**Your task:** Go through the following data and transcribe exactly the stretch of lines from the one holding "ATOM 13 C CA" to the one holding "ATOM 34 C CA", both included.

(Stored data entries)
-=-=-=-=-
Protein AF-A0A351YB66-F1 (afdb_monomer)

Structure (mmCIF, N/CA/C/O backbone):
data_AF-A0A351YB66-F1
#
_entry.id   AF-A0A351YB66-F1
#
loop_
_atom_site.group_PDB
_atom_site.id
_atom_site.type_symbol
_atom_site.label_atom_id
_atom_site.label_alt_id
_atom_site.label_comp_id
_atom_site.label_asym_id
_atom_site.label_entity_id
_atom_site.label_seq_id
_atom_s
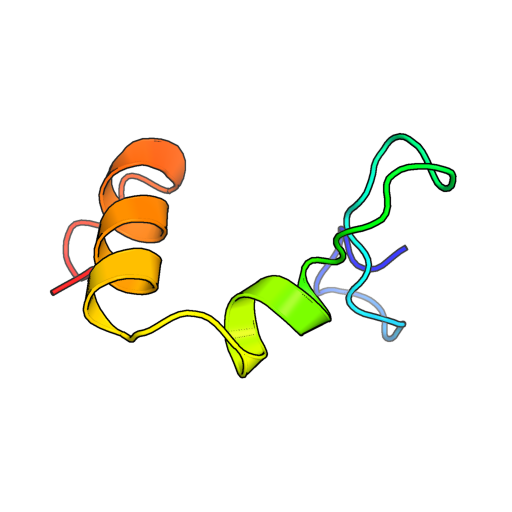ite.pdbx_PDB_ins_code
_atom_site.Car
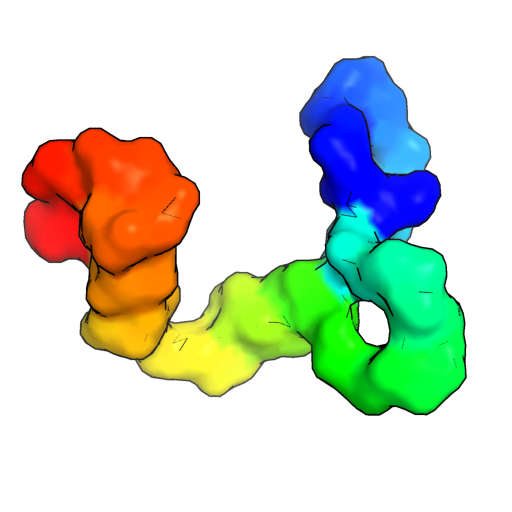tn_x
_atom_site.Cartn_y
_atom_site.Cartn_z
_atom_site.occupancy
_atom_site.B_iso_or_equiv
_atom_site.auth_seq_id
_atom_site.auth_comp_id
_atom_site.auth_asym_id
_atom_site.auth_atom_id
_atom_site.pdbx_PDB_model_num
ATOM 1 N N . ARG A 1 1 ? 6.761 -3.878 -11.512 1.00 83.75 1 ARG A N 1
ATOM 2 C CA . ARG A 1 1 ? 6.812 -4.039 -10.031 1.00 83.75 1 ARG A CA 1
ATOM 3 C C . ARG A 1 1 ? 5.762 -3.188 -9.304 1.00 83.75 1 ARG A C 1
ATOM 5 O O . ARG A 1 1 ? 5.709 -3.259 -8.085 1.00 83.75 1 ARG A O 1
ATOM 12 N N . GLY A 1 2 ? 4.964 -2.384 -10.017 1.00 92.12 2 GLY A N 1
ATOM 13 C CA . GLY A 1 2 ? 3.900 -1.594 -9.397 1.00 92.12 2 GLY A CA 1
ATOM 14 C C . GLY A 1 2 ? 4.359 -0.315 -8.697 1.00 92.12 2 GLY A C 1
ATOM 15 O O . GLY A 1 2 ? 3.543 0.294 -8.038 1.00 92.12 2 GLY A O 1
ATOM 16 N N . PHE A 1 3 ? 5.627 0.107 -8.825 1.00 95.00 3 PHE A N 1
ATOM 17 C CA . PHE A 1 3 ? 6.106 1.387 -8.264 1.00 95.00 3 PHE A CA 1
ATOM 18 C C . PHE A 1 3 ? 5.737 2.610 -9.112 1.00 95.00 3 PHE A C 1
ATOM 20 O O . PHE A 1 3 ? 5.768 3.728 -8.618 1.00 95.00 3 PHE A O 1
ATOM 27 N N . SER A 1 4 ? 5.447 2.410 -10.398 1.00 94.38 4 SER A N 1
ATOM 28 C CA . SER A 1 4 ? 5.044 3.480 -11.306 1.00 94.38 4 SER A CA 1
ATOM 29 C C . SER A 1 4 ? 3.585 3.291 -11.675 1.00 94.38 4 SER A C 1
ATOM 31 O O . SER A 1 4 ? 3.171 2.169 -11.953 1.00 94.38 4 SER A O 1
ATOM 33 N N . PHE A 1 5 ? 2.852 4.397 -11.732 1.00 93.31 5 PHE A N 1
ATOM 34 C CA . PHE A 1 5 ? 1.497 4.462 -12.274 1.00 93.31 5 PHE A CA 1
ATOM 35 C C . PHE A 1 5 ? 1.475 4.572 -13.809 1.00 93.31 5 PHE A C 1
ATOM 37 O O . PHE A 1 5 ? 0.417 4.460 -14.412 1.00 93.31 5 PHE A O 1
ATOM 44 N N . ARG A 1 6 ? 2.625 4.821 -14.458 1.00 95.31 6 ARG A N 1
ATOM 45 C CA . ARG A 1 6 ? 2.703 5.087 -15.910 1.00 95.31 6 ARG A CA 1
ATOM 46 C C . ARG A 1 6 ? 2.529 3.840 -16.773 1.00 95.31 6 ARG A C 1
ATOM 48 O O . ARG A 1 6 ? 2.206 3.965 -17.947 1.00 95.31 6 ARG A O 1
ATOM 55 N N . PHE A 1 7 ? 2.809 2.667 -16.217 1.00 92.81 7 PHE A N 1
ATOM 56 C CA . PHE A 1 7 ? 2.795 1.399 -16.935 1.00 92.81 7 PHE A CA 1
ATOM 57 C C . PHE A 1 7 ? 1.986 0.384 -16.143 1.00 92.81 7 PHE A C 1
ATOM 59 O O . PHE A 1 7 ? 2.107 0.320 -14.917 1.00 92.81 7 PHE A O 1
ATOM 66 N N . GLU A 1 8 ? 1.213 -0.440 -16.842 1.00 92.31 8 GLU A N 1
ATOM 67 C CA . GLU A 1 8 ? 0.452 -1.506 -16.204 1.00 92.31 8 GLU A CA 1
ATOM 68 C C . GLU A 1 8 ? 1.359 -2.561 -15.559 1.00 92.31 8 GLU A C 1
ATOM 70 O O . GLU A 1 8 ? 2.463 -2.875 -16.017 1.00 92.31 8 GLU A O 1
ATOM 75 N N . GLY A 1 9 ? 0.877 -3.136 -14.461 1.00 91.75 9 GLY A N 1
ATOM 76 C CA . GLY A 1 9 ? 1.531 -4.248 -13.793 1.00 91.75 9 GLY A CA 1
ATOM 77 C C . GLY A 1 9 ? 0.950 -4.524 -12.413 1.00 91.75 9 GLY A C 1
ATOM 78 O O . GLY A 1 9 ? 0.207 -3.724 -11.855 1.00 91.75 9 GLY A O 1
ATOM 79 N N . LYS A 1 10 ? 1.332 -5.668 -11.835 1.00 93.56 10 LYS A N 1
ATOM 80 C CA . LYS A 1 10 ? 0.900 -6.058 -10.485 1.00 93.56 10 LYS A CA 1
ATOM 81 C C . LYS A 1 10 ? 1.303 -5.000 -9.450 1.00 93.56 10 LYS A C 1
ATOM 83 O O . LYS A 1 10 ? 2.477 -4.600 -9.412 1.00 93.56 10 LYS A O 1
ATOM 88 N N . LEU A 1 11 ? 0.352 -4.615 -8.595 1.00 95.62 11 LEU A N 1
ATOM 89 C CA . LEU A 1 11 ? 0.528 -3.681 -7.478 1.00 95.62 11 LEU A CA 1
ATOM 90 C C . LEU A 1 11 ? 1.301 -4.353 -6.326 1.00 95.62 11 LEU A C 1
ATOM 92 O O . LEU A 1 11 ? 0.761 -4.696 -5.283 1.00 95.62 11 LEU A O 1
ATOM 96 N N . ASP A 1 12 ? 2
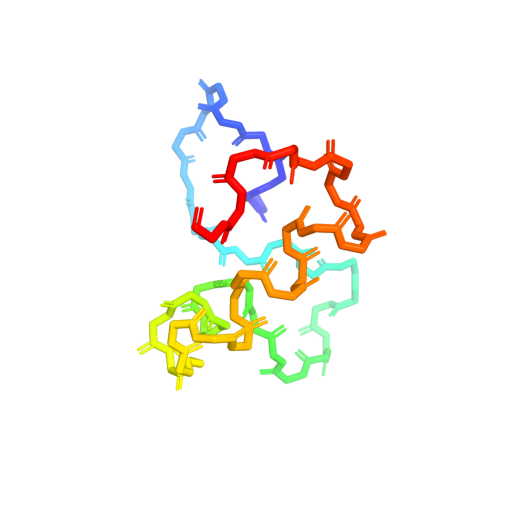.586 -4.612 -6.559 1.00 95.69 12 ASP A N 1
ATOM 97 C CA . ASP A 1 12 ? 3.465 -5.281 -5.597 1.00 95.69 12 ASP A CA 1
ATOM 98 C C . ASP A 1 12 ? 4.141 -4.262 -4.662 1.00 95.69 12 ASP A C 1
ATOM 100 O O . ASP A 1 12 ? 3.956 -4.321 -3.450 1.00 95.69 12 ASP A O 1
ATOM 104 N N . MET A 1 13 ? 4.896 -3.309 -5.228 1.00 96.00 13 MET A N 1
ATOM 105 C CA . MET A 1 13 ? 5.661 -2.263 -4.521 1.00 96.00 13 MET A CA 1
ATOM 106 C C . MET A 1 13 ? 6.654 -2.747 -3.439 1.00 96.00 13 MET A C 1
ATOM 108 O O . MET A 1 13 ? 7.284 -1.925 -2.776 1.00 96.00 13 MET A O 1
ATOM 112 N N . ARG A 1 14 ? 6.902 -4.054 -3.264 1.00 96.62 14 ARG A N 1
ATOM 113 C CA . ARG A 1 14 ? 7.954 -4.526 -2.347 1.00 96.62 14 ARG A CA 1
ATOM 114 C C . ARG A 1 14 ? 9.329 -4.326 -2.960 1.00 96.62 14 ARG A C 1
ATOM 116 O O . ARG A 1 14 ? 9.572 -4.765 -4.087 1.00 96.62 14 ARG A O 1
ATOM 123 N N . MET A 1 15 ? 10.275 -3.773 -2.197 1.00 94.44 15 MET A N 1
ATOM 124 C CA . MET A 1 15 ? 11.698 -3.759 -2.573 1.00 94.44 15 MET A CA 1
ATOM 125 C C . MET A 1 15 ? 12.326 -5.160 -2.487 1.00 94.44 15 MET A C 1
ATOM 127 O O . MET A 1 15 ? 13.014 -5.577 -3.419 1.00 94.44 15 MET A O 1
ATOM 131 N N . ASN A 1 16 ? 12.017 -5.913 -1.426 1.00 95.50 16 ASN A N 1
ATOM 132 C CA . ASN A 1 16 ? 12.401 -7.314 -1.245 1.
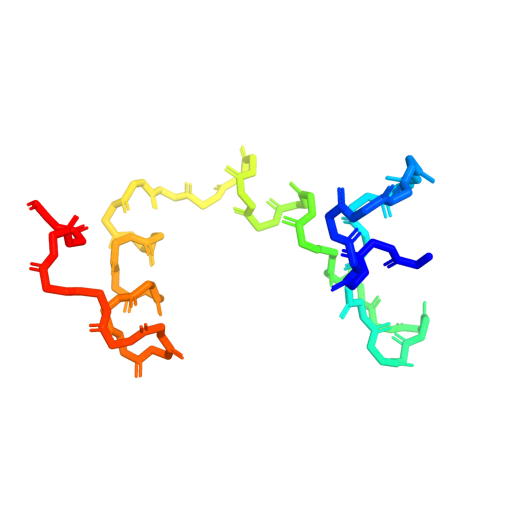00 95.50 16 ASN A CA 1
ATOM 133 C C . ASN A 1 16 ? 11.233 -8.244 -1.615 1.00 95.50 16 ASN A C 1
ATOM 135 O O . ASN A 1 16 ? 10.229 -8.287 -0.907 1.00 95.50 16 ASN A O 1
ATOM 139 N N . LYS A 1 17 ? 11.382 -9.041 -2.681 1.00 89.25 17 LYS A N 1
ATOM 140 C CA . LYS A 1 17 ? 10.339 -9.974 -3.156 1.00 89.25 17 LYS A CA 1
ATOM 141 C C . LYS A 1 17 ? 10.030 -11.127 -2.195 1.00 89.25 17 LYS A C 1
ATOM 143 O O . LYS A 1 17 ? 9.019 -11.792 -2.374 1.00 89.25 17 LYS A O 1
ATOM 148 N N . ARG A 1 18 ? 10.894 -11.376 -1.205 1.00 93.38 18 ARG A N 1
ATOM 149 C CA . ARG A 1 18 ? 10.664 -12.384 -0.160 1.00 93.38 18 ARG A CA 1
ATOM 150 C C . ARG A 1 18 ? 9.808 -11.863 0.998 1.00 93.38 18 ARG A C 1
ATOM 152 O O . ARG A 1 18 ? 9.403 -12.658 1.833 1.00 93.38 18 ARG A O 1
ATOM 159 N N . SER A 1 19 ? 9.551 -10.553 1.071 1.00 91.31 19 SER A N 1
ATOM 160 C CA . SER A 1 19 ? 8.618 -9.991 2.058 1.00 91.31 19 SER A CA 1
ATOM 161 C C . SER A 1 19 ? 7.194 -10.459 1.753 1.00 91.31 19 SER A C 1
ATOM 163 O O . SER A 1 19 ? 6.825 -10.493 0.588 1.00 91.31 19 SER A O 1
ATOM 165 N N . GLY A 1 20 ? 6.391 -10.816 2.755 1.00 92.62 20 GLY A N 1
ATOM 166 C CA . GLY A 1 20 ? 5.074 -11.437 2.543 1.00 92.62 20 GLY A CA 1
ATOM 167 C C . GLY A 1 20 ? 3.949 -10.492 2.107 1.00 92.62 20 GLY A C 1
ATOM 168 O O . GLY A 1 20 ? 2.959 -10.965 1.569 1.00 92.62 20 GLY A O 1
ATOM 169 N N . LEU A 1 21 ? 4.095 -9.180 2.308 1.00 95.94 21 LEU A N 1
ATOM 170 C CA . LEU A 1 21 ? 2.997 -8.215 2.173 1.00 95.94 21 LEU A CA 1
ATOM 171 C C . LEU A 1 21 ? 3.163 -7.329 0.932 1.00 95.94 21 LEU A C 1
ATOM 173 O O . LEU A 1 21 ? 4.151 -6.597 0.838 1.00 95.94 21 LEU A O 1
ATOM 177 N N . THR A 1 22 ? 2.215 -7.379 -0.006 1.00 97.06 22 THR A N 1
ATOM 178 C CA . THR A 1 22 ? 2.189 -6.501 -1.189 1.00 97.06 22 THR A CA 1
ATOM 179 C C . THR A 1 22 ? 1.357 -5.240 -0.955 1.00 97.06 22 THR A C 1
ATOM 181 O O . THR A 1 22 ? 0.506 -5.196 -0.069 1.00 97.06 22 THR A O 1
ATOM 184 N N . ALA A 1 23 ? 1.555 -4.211 -1.783 1.00 96.81 23 ALA A N 1
ATOM 185 C CA . ALA A 1 23 ? 0.674 -3.042 -1.778 1.00 96.81 23 ALA A CA 1
ATOM 186 C C . ALA A 1 23 ? -0.783 -3.402 -2.119 1.00 96.81 23 ALA A C 1
ATOM 188 O O . ALA A 1 23 ? -1.693 -2.820 -1.534 1.00 96.81 23 ALA A O 1
ATOM 189 N N . ALA A 1 24 ? -1.015 -4.384 -2.999 1.00 97.19 24 ALA A N 1
ATOM 190 C CA . ALA A 1 24 ? -2.353 -4.902 -3.278 1.00 97.19 24 ALA A CA 1
ATOM 191 C C . ALA A 1 24 ? -3.013 -5.494 -2.025 1.00 97.19 24 ALA A C 1
ATOM 193 O O . ALA A 1 24 ? -4.191 -5.243 -1.787 1.00 97.19 24 ALA A O 1
ATOM 194 N N . ASP A 1 25 ? -2.267 -6.237 -1.206 1.00 97.38 25 ASP A N 1
ATOM 195 C CA . ASP A 1 25 ? -2.796 -6.780 0.048 1.00 97.38 25 ASP A CA 1
ATOM 196 C C . ASP A 1 25 ? -3.159 -5.645 1.007 1.00 97.38 25 ASP A C 1
ATOM 198 O O . ASP A 1 25 ? -4.242 -5.645 1.584 1.00 97.38 25 ASP A O 1
ATOM 202 N N . VAL A 1 26 ? -2.292 -4.636 1.136 1.00 97.06 26 VAL A N 1
ATOM 203 C CA . VAL A 1 26 ? -2.520 -3.480 2.016 1.00 97.06 26 VAL A CA 1
ATOM 204 C C . VAL A 1 26 ? -3.824 -2.763 1.667 1.00 97.06 26 VAL A C 1
ATOM 206 O O . VAL A 1 26 ? -4.676 -2.616 2.538 1.00 97.06 26 VAL A O 1
ATOM 209 N N . VAL A 1 27 ? -4.016 -2.354 0.409 1.00 96.75 27 VAL A N 1
ATOM 210 C CA . VAL A 1 27 ? -5.199 -1.560 0.019 1.00 96.75 27 VAL A CA 1
ATOM 211 C C . VAL A 1 27 ? -6.504 -2.355 0.056 1.00 96.75 27 VAL A C 1
ATOM 213 O O . VAL A 1 27 ? -7.554 -1.765 0.270 1.00 96.75 27 VAL A O 1
ATOM 216 N N . ASN A 1 28 ? -6.447 -3.678 -0.130 1.00 97.25 28 ASN A N 1
ATOM 217 C CA . ASN A 1 28 ? -7.642 -4.525 -0.149 1.00 97.25 28 ASN A CA 1
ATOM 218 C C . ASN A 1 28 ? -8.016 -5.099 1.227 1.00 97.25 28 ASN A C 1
-=-=-=-=-
**Response to the task:**
ATOM 13 C CA . GLY A 1 2 ? 3.900 -1.594 -9.397 1.00 92.12 2 GLY A CA 1
ATOM 14 C C . GLY A 1 2 ? 4.359 -0.315 -8.697 1.00 92.12 2 GLY A C 1
ATOM 15 O O . GLY A 1 2 ? 3.543 0.294 -8.038 1.00 92.12 2 GLY A O 1
ATOM 16 N N . PHE A 1 3 ? 5.627 0.107 -8.825 1.00 95.00 3 PHE A N 1
ATOM 17 C CA . PHE A 1 3 ? 6.106 1.387 -8.264 1.00 95.00 3 PHE A CA 1
ATOM 18 C C . PHE A 1 3 ? 5.737 2.610 -9.112 1.00 95.00 3 PHE A C 1
ATOM 20 O O . PHE A 1 3 ? 5.768 3.728 -8.618 1.00 95.00 3 PHE A O 1
ATOM 27 N N . SER A 1 4 ? 5.447 2.410 -10.398 1.00 94.38 4 SER A N 1
ATOM 28 C CA . SER A 1 4 ? 5.044 3.480 -11.306 1.00 94.38 4 SER A CA 1
ATOM 29 C C . SER A 1 4 ? 3.585 3.291 -11.675 1.00 94.38 4 SER A C 1
ATOM 31 O O . SER A 1 4 ? 3.171 2.169 -11.953 1.00 94.38 4 SER A O 1
ATOM 33 N N . PHE A 1 5 ? 2.852 4.397 -11.732 1.00 93.31 5 PHE A N 1
ATOM 34 C CA . PHE A 1 5 ? 1.497 4.462 -12.274 1.00 93.31 5 PHE A CA 1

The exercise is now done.